= Electronic Information Exchange System =

The Electronic Information Exchange System (EIES, pronounced eyes) was an early online conferencing bulletin board system that allowed real-time and asynchronous communication. The system was used to deliver courses, conduct conferencing sessions, and facilitate research. Funded by the National Science Foundation and developed from 1974-1978 at the New Jersey Institute of Technology (NJIT) by Murray Turoff based on his earlier EMISARI done at the now-defunct Office of Emergency Preparedness, EIES was intended to facilitate group communications that would allow groups to make decisions based on their collective intelligence rather than the lowest common denominator. Initially conceived as an experiment in computer-mediated communication. EIES remained in use for decades because its users "just wouldn't let go" of it, eventually adapting it for legislative, medical and even spiritual uses.

==Technology==
In the mid-1980s, a new version called EIES-2 was developed to research the implementation of group communications in distributed environments, versus the centralized time-sharing environment used for the first version. EIES-2 had an object database architecture using over 2 dozen classes and implementing a notion of activities, which was a standardized interface for implementing nonstandard functions such as polls or list-gathering. The activities concept was similar to what would be done in today's message board applications using plug-ins. The standard message-based functions were also implemented as activities. EIES-2 ran on Unix and was written in the programming languages C and Smalltalk. EIES-2 used the X.400 database standards. Accounts were available to the public for a monthly fee of USD $75 plus connect-time charges.

==Influence==
In his book The Virtual Community, Howard Rheingold called EIES "the lively great-great-grandmother of all virtual communities". EIES was one of the earliest instances of groupware, if not the earliest, and some users contend it is where the term was coined. The editors of the Whole Earth Software Catalog set up a private conference on EIES where they could collaborate on software reviews from around the US. Along with serious research, there were diversions like the "EIES Soap Opera", which was a series of stories written collaboratively by the service's users. The first soap opera was initiated in 1980 by Martin Nisenholtz. Working groups from different corporations used EIES to collaborate, some working exclusively from home. EIES gave an early glimpse of the challenges of work–life balance and pointed the way toward hypertext and gamification.

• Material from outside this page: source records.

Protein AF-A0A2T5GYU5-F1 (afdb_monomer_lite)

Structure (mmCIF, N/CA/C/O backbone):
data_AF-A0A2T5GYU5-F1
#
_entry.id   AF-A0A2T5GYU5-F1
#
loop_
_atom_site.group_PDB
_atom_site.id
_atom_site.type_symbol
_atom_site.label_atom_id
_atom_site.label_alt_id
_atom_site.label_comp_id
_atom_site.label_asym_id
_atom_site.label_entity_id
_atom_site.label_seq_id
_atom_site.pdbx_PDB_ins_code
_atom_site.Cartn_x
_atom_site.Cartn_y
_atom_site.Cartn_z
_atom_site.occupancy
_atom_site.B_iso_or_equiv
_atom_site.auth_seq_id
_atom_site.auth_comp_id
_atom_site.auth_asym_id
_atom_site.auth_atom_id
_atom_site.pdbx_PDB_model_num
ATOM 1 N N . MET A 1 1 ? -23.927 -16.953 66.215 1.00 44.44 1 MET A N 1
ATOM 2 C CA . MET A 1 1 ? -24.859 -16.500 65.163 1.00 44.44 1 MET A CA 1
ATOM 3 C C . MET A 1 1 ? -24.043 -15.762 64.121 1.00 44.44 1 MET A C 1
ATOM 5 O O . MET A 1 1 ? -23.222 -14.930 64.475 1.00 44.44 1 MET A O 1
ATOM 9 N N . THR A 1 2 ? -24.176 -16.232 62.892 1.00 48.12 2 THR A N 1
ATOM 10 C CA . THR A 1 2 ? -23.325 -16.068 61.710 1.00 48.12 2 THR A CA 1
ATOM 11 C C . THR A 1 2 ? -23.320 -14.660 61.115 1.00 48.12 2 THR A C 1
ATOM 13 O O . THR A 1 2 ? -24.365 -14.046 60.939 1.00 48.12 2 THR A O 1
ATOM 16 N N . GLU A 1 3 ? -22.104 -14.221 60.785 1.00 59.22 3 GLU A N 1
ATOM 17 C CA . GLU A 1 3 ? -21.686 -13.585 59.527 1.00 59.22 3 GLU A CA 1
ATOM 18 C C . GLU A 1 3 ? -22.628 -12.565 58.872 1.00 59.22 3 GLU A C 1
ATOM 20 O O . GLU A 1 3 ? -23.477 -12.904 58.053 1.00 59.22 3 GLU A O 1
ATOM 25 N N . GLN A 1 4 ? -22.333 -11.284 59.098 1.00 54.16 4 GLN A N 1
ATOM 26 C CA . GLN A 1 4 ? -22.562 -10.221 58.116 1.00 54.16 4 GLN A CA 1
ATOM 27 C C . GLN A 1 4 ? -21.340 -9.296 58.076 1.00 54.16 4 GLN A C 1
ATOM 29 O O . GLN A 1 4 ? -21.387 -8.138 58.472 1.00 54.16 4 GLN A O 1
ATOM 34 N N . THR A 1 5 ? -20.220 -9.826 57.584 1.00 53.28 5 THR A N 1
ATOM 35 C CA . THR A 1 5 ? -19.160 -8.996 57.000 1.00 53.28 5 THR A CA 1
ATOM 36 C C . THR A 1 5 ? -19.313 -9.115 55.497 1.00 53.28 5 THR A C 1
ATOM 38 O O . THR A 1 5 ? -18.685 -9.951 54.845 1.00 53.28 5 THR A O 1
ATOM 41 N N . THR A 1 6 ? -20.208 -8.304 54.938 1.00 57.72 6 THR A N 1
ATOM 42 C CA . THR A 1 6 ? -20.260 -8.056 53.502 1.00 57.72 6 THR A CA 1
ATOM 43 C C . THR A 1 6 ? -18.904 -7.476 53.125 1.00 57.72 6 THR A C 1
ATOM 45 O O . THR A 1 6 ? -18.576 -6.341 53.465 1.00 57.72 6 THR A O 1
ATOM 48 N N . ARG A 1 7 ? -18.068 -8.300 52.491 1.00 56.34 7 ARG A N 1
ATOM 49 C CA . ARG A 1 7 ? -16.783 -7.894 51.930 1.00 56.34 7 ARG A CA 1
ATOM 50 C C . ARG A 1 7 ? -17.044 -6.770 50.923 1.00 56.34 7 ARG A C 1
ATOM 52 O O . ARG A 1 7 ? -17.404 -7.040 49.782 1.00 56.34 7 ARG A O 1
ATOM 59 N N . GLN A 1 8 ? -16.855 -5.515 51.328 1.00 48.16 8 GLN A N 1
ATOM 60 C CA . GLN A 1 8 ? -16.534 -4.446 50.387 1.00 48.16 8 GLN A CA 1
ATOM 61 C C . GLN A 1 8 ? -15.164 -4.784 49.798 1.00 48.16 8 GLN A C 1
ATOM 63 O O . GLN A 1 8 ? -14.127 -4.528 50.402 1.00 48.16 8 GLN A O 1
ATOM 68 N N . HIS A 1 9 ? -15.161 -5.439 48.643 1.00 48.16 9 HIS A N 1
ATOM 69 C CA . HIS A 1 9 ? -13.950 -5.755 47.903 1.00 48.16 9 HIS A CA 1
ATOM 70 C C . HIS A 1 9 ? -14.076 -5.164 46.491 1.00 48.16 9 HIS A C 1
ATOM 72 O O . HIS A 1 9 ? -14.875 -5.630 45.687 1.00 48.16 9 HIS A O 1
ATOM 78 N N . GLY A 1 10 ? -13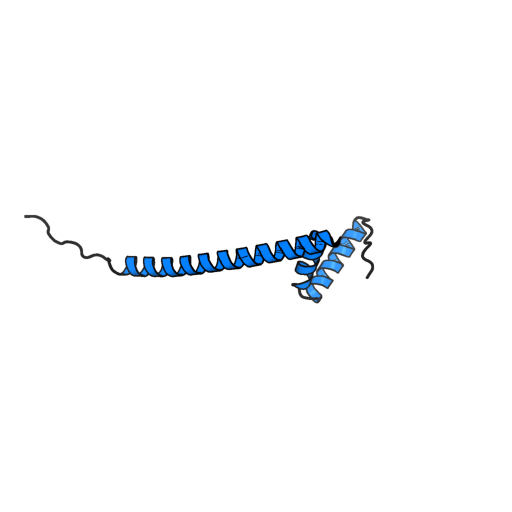.312 -4.102 46.210 1.00 50.66 10 GLY A N 1
ATOM 79 C CA . GLY A 1 10 ? -12.750 -3.831 44.876 1.00 50.66 10 GLY A CA 1
ATOM 80 C C . GLY A 1 10 ? -13.616 -3.230 43.755 1.00 50.66 10 GLY A C 1
ATOM 81 O O . GLY A 1 10 ? -13.163 -3.235 42.616 1.00 50.66 10 GLY A O 1
ATOM 82 N N . MET A 1 11 ? -14.806 -2.680 44.012 1.00 54.75 11 MET A N 1
ATOM 83 C CA . MET A 1 11 ? -15.749 -2.229 42.958 1.00 54.75 11 MET A CA 1
ATOM 84 C C . MET A 1 11 ? -15.367 -0.948 42.171 1.00 54.75 11 MET A C 1
ATOM 86 O O . MET A 1 11 ? -16.145 -0.515 41.331 1.00 54.75 11 MET A O 1
ATOM 90 N N . GLY A 1 12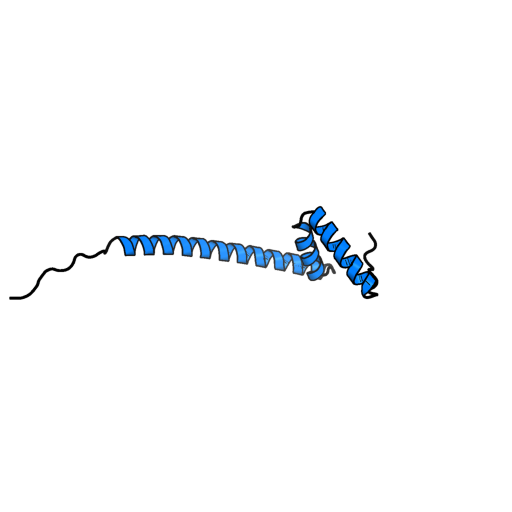 ? -14.200 -0.333 42.406 1.00 57.47 12 GLY A N 1
ATOM 91 C CA . GLY A 1 12 ? -13.774 0.890 41.694 1.00 57.47 12 GLY A CA 1
ATOM 92 C C . GLY A 1 12 ? -12.792 0.654 40.540 1.00 57.47 12 GLY A C 1
ATOM 93 O O . GLY A 1 12 ? -12.895 1.288 39.496 1.00 57.47 12 GLY A O 1
ATOM 94 N N . GLY A 1 13 ? -11.855 -0.290 40.690 1.00 63.75 13 GLY A N 1
ATOM 95 C CA . GLY A 1 13 ? -10.788 -0.510 39.701 1.00 63.75 13 GLY A CA 1
ATOM 96 C C . GLY A 1 13 ? -11.263 -1.195 38.416 1.00 63.75 13 GLY A C 1
ATOM 97 O O . GLY A 1 13 ? -10.787 -0.869 37.333 1.00 63.75 13 GLY A O 1
ATOM 98 N N . GLY A 1 14 ? -12.236 -2.107 38.519 1.00 74.50 14 GLY A N 1
ATOM 99 C CA . GLY A 1 14 ? -12.782 -2.820 37.358 1.00 74.50 14 GLY A CA 1
ATOM 100 C C . GLY A 1 14 ? -13.628 -1.939 36.435 1.00 74.50 14 GLY A C 1
ATOM 101 O O . GLY A 1 14 ? -13.613 -2.141 35.226 1.00 74.50 14 GLY A O 1
ATOM 102 N N . GLN A 1 15 ? -14.326 -0.941 36.986 1.00 74.25 15 GLN A N 1
ATOM 103 C CA . GLN A 1 15 ? -15.096 0.023 36.193 1.00 74.25 15 GLN A CA 1
ATOM 104 C C . GLN A 1 15 ? -14.168 0.979 35.434 1.00 74.25 15 GLN A C 1
ATOM 106 O O . GLN A 1 15 ? -14.318 1.126 34.226 1.00 74.25 15 GLN A O 1
ATOM 111 N N . VAL A 1 16 ? -13.140 1.521 36.100 1.00 78.38 16 VAL A N 1
ATOM 112 C CA . VAL A 1 16 ? -12.130 2.384 35.459 1.00 78.38 16 VAL A CA 1
ATOM 113 C C . VAL A 1 16 ? -11.390 1.648 34.335 1.00 78.38 16 VAL A C 1
ATOM 115 O O . VAL A 1 16 ? -11.240 2.192 33.244 1.00 78.38 16 VAL A O 1
ATOM 118 N N . ALA A 1 17 ? -10.992 0.390 34.556 1.00 86.06 17 ALA A N 1
ATOM 119 C CA . ALA A 1 17 ? -10.346 -0.424 33.524 1.00 86.06 17 ALA A CA 1
ATOM 120 C C . ALA A 1 17 ? -11.276 -0.736 32.332 1.00 86.06 17 ALA A C 1
ATOM 122 O O . ALA A 1 17 ? -10.827 -0.782 31.187 1.00 86.06 17 ALA A O 1
ATOM 123 N N . ALA A 1 18 ? -12.575 -0.938 32.578 1.00 91.69 18 ALA A N 1
ATOM 124 C CA . ALA A 1 18 ? -13.554 -1.160 31.516 1.00 91.69 18 ALA A CA 1
ATOM 125 C C . ALA A 1 18 ? -13.790 0.101 30.667 1.00 91.69 18 ALA A C 1
ATOM 127 O O . ALA A 1 18 ? -13.929 -0.003 29.448 1.00 91.69 18 ALA A O 1
ATOM 128 N N . ASP A 1 19 ? -13.805 1.280 31.287 1.00 93.88 19 ASP A N 1
ATOM 129 C CA . ASP A 1 19 ? -13.983 2.551 30.580 1.00 93.88 19 ASP A CA 1
ATOM 130 C C . ASP A 1 19 ? -12.748 2.923 29.746 1.00 93.88 19 ASP A C 1
ATOM 132 O O . ASP A 1 19 ? -12.885 3.352 28.600 1.00 93.88 19 ASP A O 1
ATOM 136 N N . GLU A 1 20 ? -11.539 2.668 30.254 1.00 94.69 20 GLU A N 1
ATOM 137 C CA . GLU A 1 20 ? -10.302 2.824 29.476 1.00 94.69 20 GLU A CA 1
ATOM 138 C C . GLU A 1 20 ? -10.286 1.907 28.242 1.00 94.69 20 GLU A C 1
ATOM 140 O O . GLU A 1 20 ? -9.968 2.347 27.132 1.00 94.69 20 GLU A O 1
ATOM 145 N N . LEU A 1 21 ? -10.690 0.643 28.410 1.00 95.19 21 LEU A N 1
ATOM 146 C CA . LEU A 1 21 ? -10.769 -0.317 27.312 1.00 95.19 21 LEU A CA 1
ATOM 147 C C . LEU A 1 21 ? -11.779 0.117 26.237 1.00 95.19 21 LEU A C 1
ATOM 149 O O . LEU A 1 21 ? -11.479 0.004 25.048 1.00 95.19 21 LEU A O 1
ATOM 153 N N . ARG A 1 22 ? -12.943 0.652 26.628 1.00 96.69 22 ARG A N 1
ATOM 154 C CA . ARG A 1 22 ? -13.944 1.186 25.684 1.00 96.69 22 ARG A CA 1
ATOM 155 C C . ARG A 1 22 ? -13.373 2.318 24.838 1.00 96.69 22 ARG A C 1
ATOM 157 O O . ARG A 1 22 ? -13.463 2.258 23.617 1.00 96.69 22 ARG A O 1
ATOM 164 N N . LEU A 1 23 ? -12.705 3.289 25.462 1.00 97.31 23 LEU A N 1
ATOM 165 C CA . LEU A 1 23 ? -12.086 4.413 24.748 1.00 97.31 23 LEU A CA 1
ATOM 166 C C . LEU A 1 23 ? -10.987 3.960 23.772 1.00 97.31 23 LEU A C 1
ATOM 168 O O . LEU A 1 23 ? -10.795 4.561 22.711 1.00 97.31 23 LEU A O 1
ATOM 172 N N . LEU A 1 24 ? -10.234 2.910 24.121 1.00 97.88 24 LEU A N 1
ATOM 173 C CA . LEU A 1 24 ? -9.252 2.300 23.219 1.00 97.88 24 LEU A CA 1
ATOM 174 C C . LEU A 1 24 ? -9.926 1.645 22.009 1.00 97.88 24 LEU A C 1
ATOM 176 O O . LEU A 1 24 ? -9.471 1.875 20.887 1.00 97.88 24 LEU A O 1
ATOM 180 N N . ILE A 1 25 ? -11.001 0.882 22.230 1.00 98.06 25 ILE A N 1
ATOM 181 C CA . ILE A 1 25 ? -11.764 0.207 21.171 1.00 98.06 25 ILE A CA 1
ATOM 182 C C . ILE A 1 25 ? -12.397 1.228 20.225 1.00 98.06 25 ILE A C 1
ATOM 184 O O . ILE A 1 25 ? -12.133 1.165 19.030 1.00 98.06 25 ILE A O 1
ATOM 188 N N . GLU A 1 26 ? -13.124 2.220 20.741 1.00 98.25 26 GLU A N 1
ATOM 189 C CA . GLU A 1 26 ? -13.787 3.244 19.918 1.00 98.25 26 GLU A CA 1
ATOM 190 C C . GLU A 1 26 ? -12.789 3.994 19.020 1.00 98.25 26 GLU A C 1
ATOM 192 O O . GLU A 1 26 ? -13.040 4.267 17.844 1.00 98.25 26 GLU A O 1
ATOM 197 N N . ARG A 1 27 ? -11.603 4.310 19.555 1.00 98.19 27 ARG A N 1
ATOM 198 C CA . ARG A 1 27 ? -10.530 4.932 18.772 1.00 98.19 27 ARG A CA 1
ATOM 199 C C . ARG A 1 27 ? -9.973 3.988 17.705 1.00 98.19 27 ARG A C 1
ATOM 201 O O . ARG A 1 27 ? -9.663 4.463 16.616 1.00 98.19 27 ARG A O 1
ATOM 208 N N . ALA A 1 28 ? -9.814 2.702 18.007 1.00 97.88 28 ALA A N 1
ATOM 209 C CA . ALA A 1 28 ? -9.346 1.714 17.039 1.00 97.88 28 ALA A CA 1
ATOM 210 C C . ALA A 1 28 ? -10.373 1.482 15.918 1.00 97.88 28 ALA A C 1
ATOM 212 O O . ALA A 1 28 ? -9.986 1.438 14.754 1.00 97.88 28 ALA A O 1
ATOM 213 N N . GLU A 1 29 ? -11.665 1.412 16.245 1.00 98.19 29 GLU A N 1
ATOM 214 C CA . GLU A 1 29 ? -12.754 1.252 15.273 1.00 98.19 29 GLU A CA 1
ATOM 215 C C . GLU A 1 29 ? -12.801 2.421 14.287 1.00 98.19 29 GLU A C 1
ATOM 217 O O . GLU A 1 29 ? -12.790 2.197 13.077 1.00 98.19 29 GLU A O 1
ATOM 222 N N . ARG A 1 30 ? -12.717 3.664 14.781 1.00 98.19 30 ARG A N 1
ATOM 223 C CA . ARG A 1 30 ? -12.629 4.847 13.911 1.00 98.19 30 ARG A CA 1
ATOM 224 C C . ARG A 1 30 ? -11.427 4.778 12.961 1.00 98.19 30 ARG A C 1
ATOM 226 O O . ARG A 1 30 ? -11.556 5.077 11.778 1.00 98.19 30 ARG A O 1
ATOM 233 N N . LEU A 1 31 ? -10.257 4.369 13.459 1.00 98.31 31 LEU A N 1
ATOM 234 C CA . LEU A 1 31 ? -9.054 4.239 12.628 1.00 98.31 31 LEU A CA 1
ATOM 235 C C . LEU A 1 31 ? -9.187 3.123 11.579 1.00 98.31 31 LEU A C 1
ATOM 237 O O . LEU A 1 31 ? -8.674 3.269 10.469 1.00 98.31 31 LEU A O 1
ATOM 241 N N . GLU A 1 32 ? -9.866 2.017 11.892 1.00 98.06 32 GLU A N 1
ATOM 242 C CA . GLU A 1 32 ? -10.144 0.959 10.912 1.00 98.06 32 GLU A CA 1
ATOM 243 C C . GLU A 1 32 ? -11.135 1.422 9.832 1.00 98.06 32 GLU A C 1
ATOM 245 O O . GLU A 1 32 ? -10.950 1.089 8.658 1.00 98.06 32 GLU A O 1
ATOM 250 N N . GLU A 1 33 ? -12.130 2.244 10.176 1.00 97.75 33 GLU A N 1
ATOM 251 C CA . GLU A 1 33 ? -13.021 2.873 9.192 1.00 97.75 33 GLU A CA 1
ATOM 252 C C . GLU A 1 33 ? -12.267 3.832 8.259 1.00 97.75 33 GLU A C 1
ATOM 254 O O . GLU A 1 33 ? -12.392 3.727 7.036 1.00 97.75 33 GLU A O 1
ATOM 259 N N . GLU A 1 34 ? -11.422 4.712 8.805 1.00 97.75 34 GLU A N 1
ATOM 260 C CA . GLU A 1 34 ? -10.571 5.617 8.017 1.00 97.75 34 GLU A CA 1
ATOM 261 C C . GLU A 1 34 ? -9.643 4.833 7.076 1.00 97.75 34 GLU A C 1
ATOM 263 O O . GLU A 1 34 ? -9.553 5.108 5.875 1.00 97.75 34 GLU A O 1
ATOM 268 N N . LYS A 1 35 ? -8.987 3.792 7.598 1.00 96.81 35 LYS A N 1
ATOM 269 C CA . LYS A 1 35 ? -8.119 2.894 6.827 1.00 96.81 35 LYS A CA 1
ATOM 270 C C . LYS A 1 35 ? -8.877 2.173 5.716 1.00 96.81 35 LYS A C 1
ATOM 272 O O . LYS A 1 35 ? -8.305 1.961 4.642 1.00 96.81 35 LYS A O 1
ATOM 277 N N . LYS A 1 36 ? -10.136 1.788 5.944 1.00 97.19 36 LYS A N 1
ATOM 278 C CA . LYS A 1 36 ? -10.992 1.197 4.910 1.00 97.19 36 LYS A CA 1
ATOM 279 C C . LYS A 1 36 ? -11.269 2.200 3.792 1.00 97.19 36 LYS A C 1
ATOM 281 O O . LYS A 1 36 ? -11.050 1.841 2.640 1.00 97.19 36 LYS A O 1
ATOM 286 N N . GLY A 1 37 ? -11.642 3.439 4.124 1.00 97.75 37 GLY A N 1
ATOM 287 C CA . GLY A 1 37 ? -11.838 4.507 3.135 1.00 97.75 37 GLY A CA 1
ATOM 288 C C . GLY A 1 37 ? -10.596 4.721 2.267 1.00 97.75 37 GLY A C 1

Notable users included Alvin Toffler, Peter & Trudy Johnson-Lenz, Barry Wellman, and Whole Earth editor-in-chief Stewart Brand, who was influenced by EIES to develop The WELL. At its peak EIES had more than 2000 subscribers from various government agencies, large corporations and educational institutions. The Western Behavioral Sciences Institute ran a private conference called the School of Management and Strategic Studies, of which Harlan Cleveland was a member, and starting in 1985, Connected Education offered the first completely online masters degree on the "Connect Ed campus" that they created on EIES, including a cafe, bookstore, and library with the MA in Media Studies granted by The New School in New York City. As a legacy system lacking support for multimedia or file attachments, EIES was shut down in 2000, despite NJIT's inability to locate a replacement with equivalent performance. At the time of its shutdown, EIES-2 held 6 GB of stored data, and could serve 1,000 concurrent users with an average response time of under 15 seconds.